Wednesday, August 10, 2011

Weaving Strength and Beauty in Abaca

abacca from Janiuay, Iloilo
There is vast amount of indigenous fibers that can be found in the Philippines. And one of the most popular is abaca.

Grown as a commercial crop, abaca is a species of banana native to our country. Called as Manila hemp to the international community, it grows about 15 feet tall with a total lifespan of about 10 years. Its sheath or covering around its trunk contain a valuable fiber known for its high tensile strength.

To produce the fiber, the primary and secondary sheaths are separated---a process called tuxying, and then stripped to get the fibers. It is then dried usually following tradition way of sun-drying and the fibers are spun into twines or cordage. These coarse fibers range from 5 to 1.5 feet in length is of great economic importance to Filipinos.

Classified as a hard fiber, the toughest natural fiber in the world, it is used primarily for rope due to its durability and flexibility and its resistance to salt water damage. It became a popular material for ship's lines and fishing nets.

Not known to many, the abaca produced in our country remains to be favorably competitive over the one produced by Ecuador, the only other commercial producer of abaca in the world. Eighty-five percent of abaca production in the international market is dominated by the Philippines and the remaining percentage comes from Ecuador.

As a lead exporter of this type of fiber, the abaca industry remains as one of our country's major sources of employment sustaining more than 1.5 million Filipinos that directly and indirectly depend on it for their livelihood (source: The Competitive Advantage of Philippine Fibers in the International Market: A Learning Experience," presented by Administrator Cecilia Gloria J. Soriano, administrator of the Fiber Industry Development Administration, 2008).

photo by Boboy Librodo

People have found many ways to use the abaca fiber as raw material for their products such as in handcrafts like bags, hats, carpet, footwear, fashion accessories, furniture, clothing---as a textile material or as a blending material with silk, piƱa or polyester in the production of high-end fabrics.

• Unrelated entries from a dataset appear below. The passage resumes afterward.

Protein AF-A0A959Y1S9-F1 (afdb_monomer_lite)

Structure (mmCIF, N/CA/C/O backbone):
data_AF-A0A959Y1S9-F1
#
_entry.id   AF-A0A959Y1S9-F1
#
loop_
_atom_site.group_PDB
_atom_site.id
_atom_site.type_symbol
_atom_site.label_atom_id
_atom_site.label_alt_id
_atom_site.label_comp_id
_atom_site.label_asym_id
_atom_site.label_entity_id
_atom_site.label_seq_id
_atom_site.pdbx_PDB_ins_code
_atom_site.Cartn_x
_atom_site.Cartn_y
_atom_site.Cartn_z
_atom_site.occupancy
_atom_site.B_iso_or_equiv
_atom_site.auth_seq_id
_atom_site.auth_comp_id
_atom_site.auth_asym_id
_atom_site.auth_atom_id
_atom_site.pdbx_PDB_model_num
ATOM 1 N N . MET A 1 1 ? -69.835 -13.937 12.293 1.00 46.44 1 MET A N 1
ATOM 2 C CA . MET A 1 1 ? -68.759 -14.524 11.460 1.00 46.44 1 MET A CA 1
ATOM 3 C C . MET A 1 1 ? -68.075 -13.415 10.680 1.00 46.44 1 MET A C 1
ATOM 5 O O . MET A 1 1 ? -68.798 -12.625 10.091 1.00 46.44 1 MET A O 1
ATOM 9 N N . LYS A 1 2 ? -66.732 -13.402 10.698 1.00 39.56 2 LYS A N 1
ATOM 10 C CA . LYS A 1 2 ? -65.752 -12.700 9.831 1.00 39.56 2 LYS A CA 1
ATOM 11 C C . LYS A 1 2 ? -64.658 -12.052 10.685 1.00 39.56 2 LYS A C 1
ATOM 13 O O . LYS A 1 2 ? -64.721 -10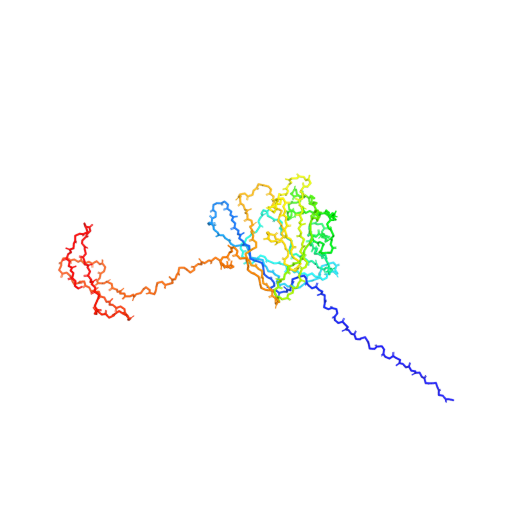.882 11.035 1.00 39.56 2 LYS A O 1
ATOM 18 N N . ARG A 1 3 ? -63.664 -12.869 11.050 1.00 44.75 3 ARG A N 1
ATOM 19 C CA . ARG A 1 3 ? -62.354 -12.401 11.513 1.00 44.75 3 ARG A CA 1
ATOM 20 C C . ARG A 1 3 ? -61.520 -12.163 10.258 1.00 44.75 3 ARG A C 1
ATOM 22 O O . ARG A 1 3 ? -61.213 -13.120 9.555 1.00 44.75 3 ARG A O 1
ATOM 29 N N . VAL A 1 4 ? -61.232 -10.906 9.945 1.00 51.44 4 VAL A N 1
ATOM 30 C CA . VAL A 1 4 ? -60.282 -10.545 8.888 1.00 51.44 4 VAL A CA 1
ATOM 31 C C . VAL A 1 4 ? -58.901 -10.535 9.538 1.00 51.44 4 VAL A C 1
ATOM 33 O O . VAL A 1 4 ? -58.573 -9.622 10.287 1.00 51.44 4 VAL A O 1
ATOM 36 N N . LEU A 1 5 ? -58.132 -11.600 9.319 1.00 52.47 5 LEU A N 1
ATOM 37 C CA . LEU A 1 5 ? -56.708 -11.663 9.641 1.00 52.47 5 LEU A CA 1
ATOM 38 C C . LEU A 1 5 ? -55.949 -10.983 8.497 1.00 52.47 5 LEU A C 1
ATOM 40 O O . LEU A 1 5 ? -55.793 -11.561 7.424 1.00 52.47 5 LEU A O 1
ATOM 44 N N . PHE A 1 6 ? -55.508 -9.745 8.715 1.00 52.75 6 PHE A N 1
ATOM 45 C CA . PHE A 1 6 ? -54.534 -9.089 7.846 1.00 52.75 6 PHE A CA 1
ATOM 46 C C . PHE A 1 6 ? -53.157 -9.691 8.152 1.00 52.75 6 PHE A C 1
ATOM 48 O O . PHE A 1 6 ? -52.475 -9.289 9.091 1.00 52.75 6 PHE A O 1
ATOM 55 N N . SER A 1 7 ? -52.783 -10.716 7.387 1.00 56.38 7 SER A N 1
ATOM 56 C CA . SER A 1 7 ? -51.435 -11.278 7.396 1.00 56.38 7 SER A CA 1
ATOM 57 C C . SER A 1 7 ? -50.522 -10.314 6.637 1.00 56.38 7 SER A C 1
ATOM 59 O O . SER A 1 7 ? -50.451 -10.349 5.411 1.00 56.38 7 SER A O 1
ATOM 61 N N . GLY A 1 8 ? -49.886 -9.397 7.368 1.00 59.06 8 GLY A N 1
ATOM 62 C CA . GLY A 1 8 ? -48.859 -8.507 6.836 1.00 59.06 8 GLY A CA 1
ATOM 63 C C . GLY A 1 8 ? -47.625 -9.315 6.456 1.00 59.06 8 GLY A C 1
ATOM 64 O O . GLY A 1 8 ? -46.820 -9.669 7.313 1.00 59.06 8 GLY A O 1
ATOM 65 N N . LEU A 1 9 ? -47.505 -9.637 5.170 1.00 58.12 9 LEU A N 1
ATOM 66 C CA . LEU A 1 9 ? -46.302 -10.199 4.574 1.00 58.12 9 LEU A CA 1
ATOM 67 C C . LEU A 1 9 ? -45.224 -9.107 4.616 1.00 58.12 9 LEU A C 1
ATOM 69 O O . LEU A 1 9 ? -45.202 -8.212 3.773 1.00 58.12 9 LEU A O 1
ATOM 73 N N . ILE A 1 10 ? -44.371 -9.144 5.641 1.00 60.81 10 ILE A N 1
ATOM 74 C CA . ILE A 1 10 ? -43.149 -8.343 5.695 1.00 60.81 10 ILE A CA 1
ATOM 75 C C . ILE A 1 10 ? -42.287 -8.828 4.528 1.00 60.81 10 ILE A C 1
ATOM 77 O O . ILE A 1 10 ? -41.658 -9.882 4.604 1.00 60.81 10 ILE A O 1
ATOM 81 N N . MET A 1 11 ? -42.318 -8.082 3.420 1.00 54.19 11 MET A N 1
ATOM 82 C CA . MET A 1 11 ? -41.293 -8.141 2.386 1.00 54.19 11 MET A CA 1
ATOM 83 C C . MET A 1 11 ? -39.967 -7.862 3.090 1.00 54.19 11 MET A C 1
ATOM 85 O O . MET A 1 11 ? -39.624 -6.713 3.353 1.00 54.19 11 MET A O 1
ATOM 89 N N . MET A 1 12 ? -39.232 -8.924 3.418 1.00 57.41 12 MET A N 1
ATOM 90 C CA . MET A 1 12 ? -37.790 -8.853 3.589 1.00 57.41 12 MET A CA 1
ATOM 91 C C . MET A 1 12 ? -37.227 -8.477 2.221 1.00 57.41 12 MET A C 1
ATOM 93 O O . MET A 1 12 ? -36.804 -9.329 1.445 1.00 57.41 12 MET A O 1
ATOM 97 N N . SER A 1 13 ? -37.295 -7.189 1.890 1.00 51.50 13 SER A N 1
ATOM 98 C CA . SER A 1 13 ? -36.391 -6.586 0.932 1.00 51.50 13 SER A CA 1
ATOM 99 C C . SER A 1 13 ? -35.003 -6.865 1.482 1.00 51.50 13 SER A C 1
ATOM 101 O O . SER A 1 13 ? -34.559 -6.210 2.426 1.00 51.50 13 SER A O 1
ATOM 103 N N . SER A 1 14 ? -34.373 -7.909 0.953 1.00 47.97 14 SER A N 1
ATOM 104 C CA . SER A 1 14 ? -32.953 -8.169 1.080 1.00 47.97 14 SER A CA 1
ATOM 105 C C . SER A 1 14 ? -32.245 -6.957 0.493 1.00 47.97 14 SER A C 1
ATOM 107 O O . SER A 1 14 ? -31.907 -6.929 -0.690 1.00 47.97 14 SER A O 1
ATOM 109 N N . LEU A 1 15 ? -32.098 -5.918 1.314 1.00 49.47 15 LEU A N 1
ATOM 110 C CA . LEU A 1 15 ? -31.067 -4.921 1.143 1.00 49.47 15 LEU A CA 1
ATOM 111 C C . LEU A 1 15 ? -29.792 -5.746 1.119 1.00 49.47 15 LEU A C 1
ATOM 113 O O . LEU A 1 15 ? -29.323 -6.224 2.152 1.00 49.47 15 LEU A O 1
ATOM 117 N N . GLN A 1 16 ? -29.307 -6.010 -0.089 1.00 44.72 16 GLN A N 1
ATOM 118 C CA . GLN A 1 16 ? -27.935 -6.401 -0.293 1.00 44.72 16 GLN A CA 1
ATOM 119 C C . GLN A 1 16 ? -27.146 -5.200 0.209 1.00 44.72 16 GLN A C 1
ATOM 121 O O . GLN A 1 16 ? -26.900 -4.248 -0.525 1.00 44.72 16 GLN A O 1
ATOM 126 N N . LEU A 1 17 ? -26.853 -5.198 1.511 1.00 47.09 17 LEU A N 1
ATOM 127 C CA . LEU A 1 17 ? -25.725 -4.474 2.051 1.00 47.09 17 LEU A CA 1
ATOM 128 C C . LEU A 1 17 ? -24.555 -5.032 1.255 1.00 47.09 17 LEU A C 1
ATOM 130 O O . LEU A 1 17 ? -24.075 -6.129 1.536 1.00 47.09 17 LEU A O 1
ATOM 134 N N . ALA A 1 18 ? -24.196 -4.337 0.177 1.00 49.88 18 ALA A N 1
ATOM 135 C CA . ALA A 1 18 ? -22.908 -4.526 -0.439 1.00 49.88 18 ALA A CA 1
ATOM 136 C C . ALA A 1 18 ? -21.931 -4.313 0.711 1.00 49.88 18 ALA A C 1
ATOM 138 O O . ALA A 1 18 ? -21.836 -3.206 1.247 1.00 49.88 18 ALA A O 1
ATOM 139 N N . ALA A 1 19 ? -21.322 -5.403 1.176 1.00 54.47 19 ALA A N 1
ATOM 140 C CA . ALA A 1 19 ? -20.220 -5.307 2.105 1.00 54.47 19 ALA A CA 1
ATOM 141 C C . ALA A 1 19 ? -19.241 -4.329 1.457 1.00 54.47 19 ALA A C 1
ATOM 143 O O . ALA A 1 19 ? -18.837 -4.537 0.311 1.00 54.47 19 ALA A O 1
ATOM 144 N N . GLN A 1 20 ? -18.971 -3.208 2.125 1.00 69.69 20 GLN A N 1
ATOM 145 C CA . GLN A 1 20 ? -18.066 -2.209 1.584 1.00 69.69 20 GLN A CA 1
ATOM 146 C C . GLN A 1 20 ? -16.685 -2.860 1.552 1.00 69.69 20 GLN A C 1
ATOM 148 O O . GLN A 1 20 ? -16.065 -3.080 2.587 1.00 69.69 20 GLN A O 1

There is a great potential for our fiber industry, although there is still a need to expand programs on abaca, rehabilitation and maintenance of abaca farms Iloilo, provide facilities to fully utilize the farmers’ produce, conduct livelihood trainings, and partner with private institutions for added investments.

photo by JV Perez (PALI)

Lead government agencies such as the Iloilo Provincial Government through the Office of Culture, Arts, History and Tourism and other concerned stakeholders such as SM City Iloilo became more aggressive in their efforts of supporting this industry and has given abaca its long-overdue recognition for the many contributions not only in the fashion industry but more so in the livelihood of so many Ilonggos.

This collaborative partnership resulted to the mounting of the annual celebration of Indigenous Fashion Fiber Fair. This year, with more visible products made from abaca found in the fashion industry produced from towns such as Janiuay and Igbaras, the 4th Indigenous Fashion Fiber Fair will be held on August 24 -28, 2011 at the SM City Activity Center. See abaca fiber textiles hand dyed into subtle earth tones or riotous tropical hues, interwoven with metallic threads, and turned into an almost limitless variety.

We invite you to view our exhibit section from August 24-28 at the ground floor of SM City Iloilo fronting Toy Kingdom as well as to our daily fashion shows starting on August 26-28 at the activity center for a better idea on the use of these cloths.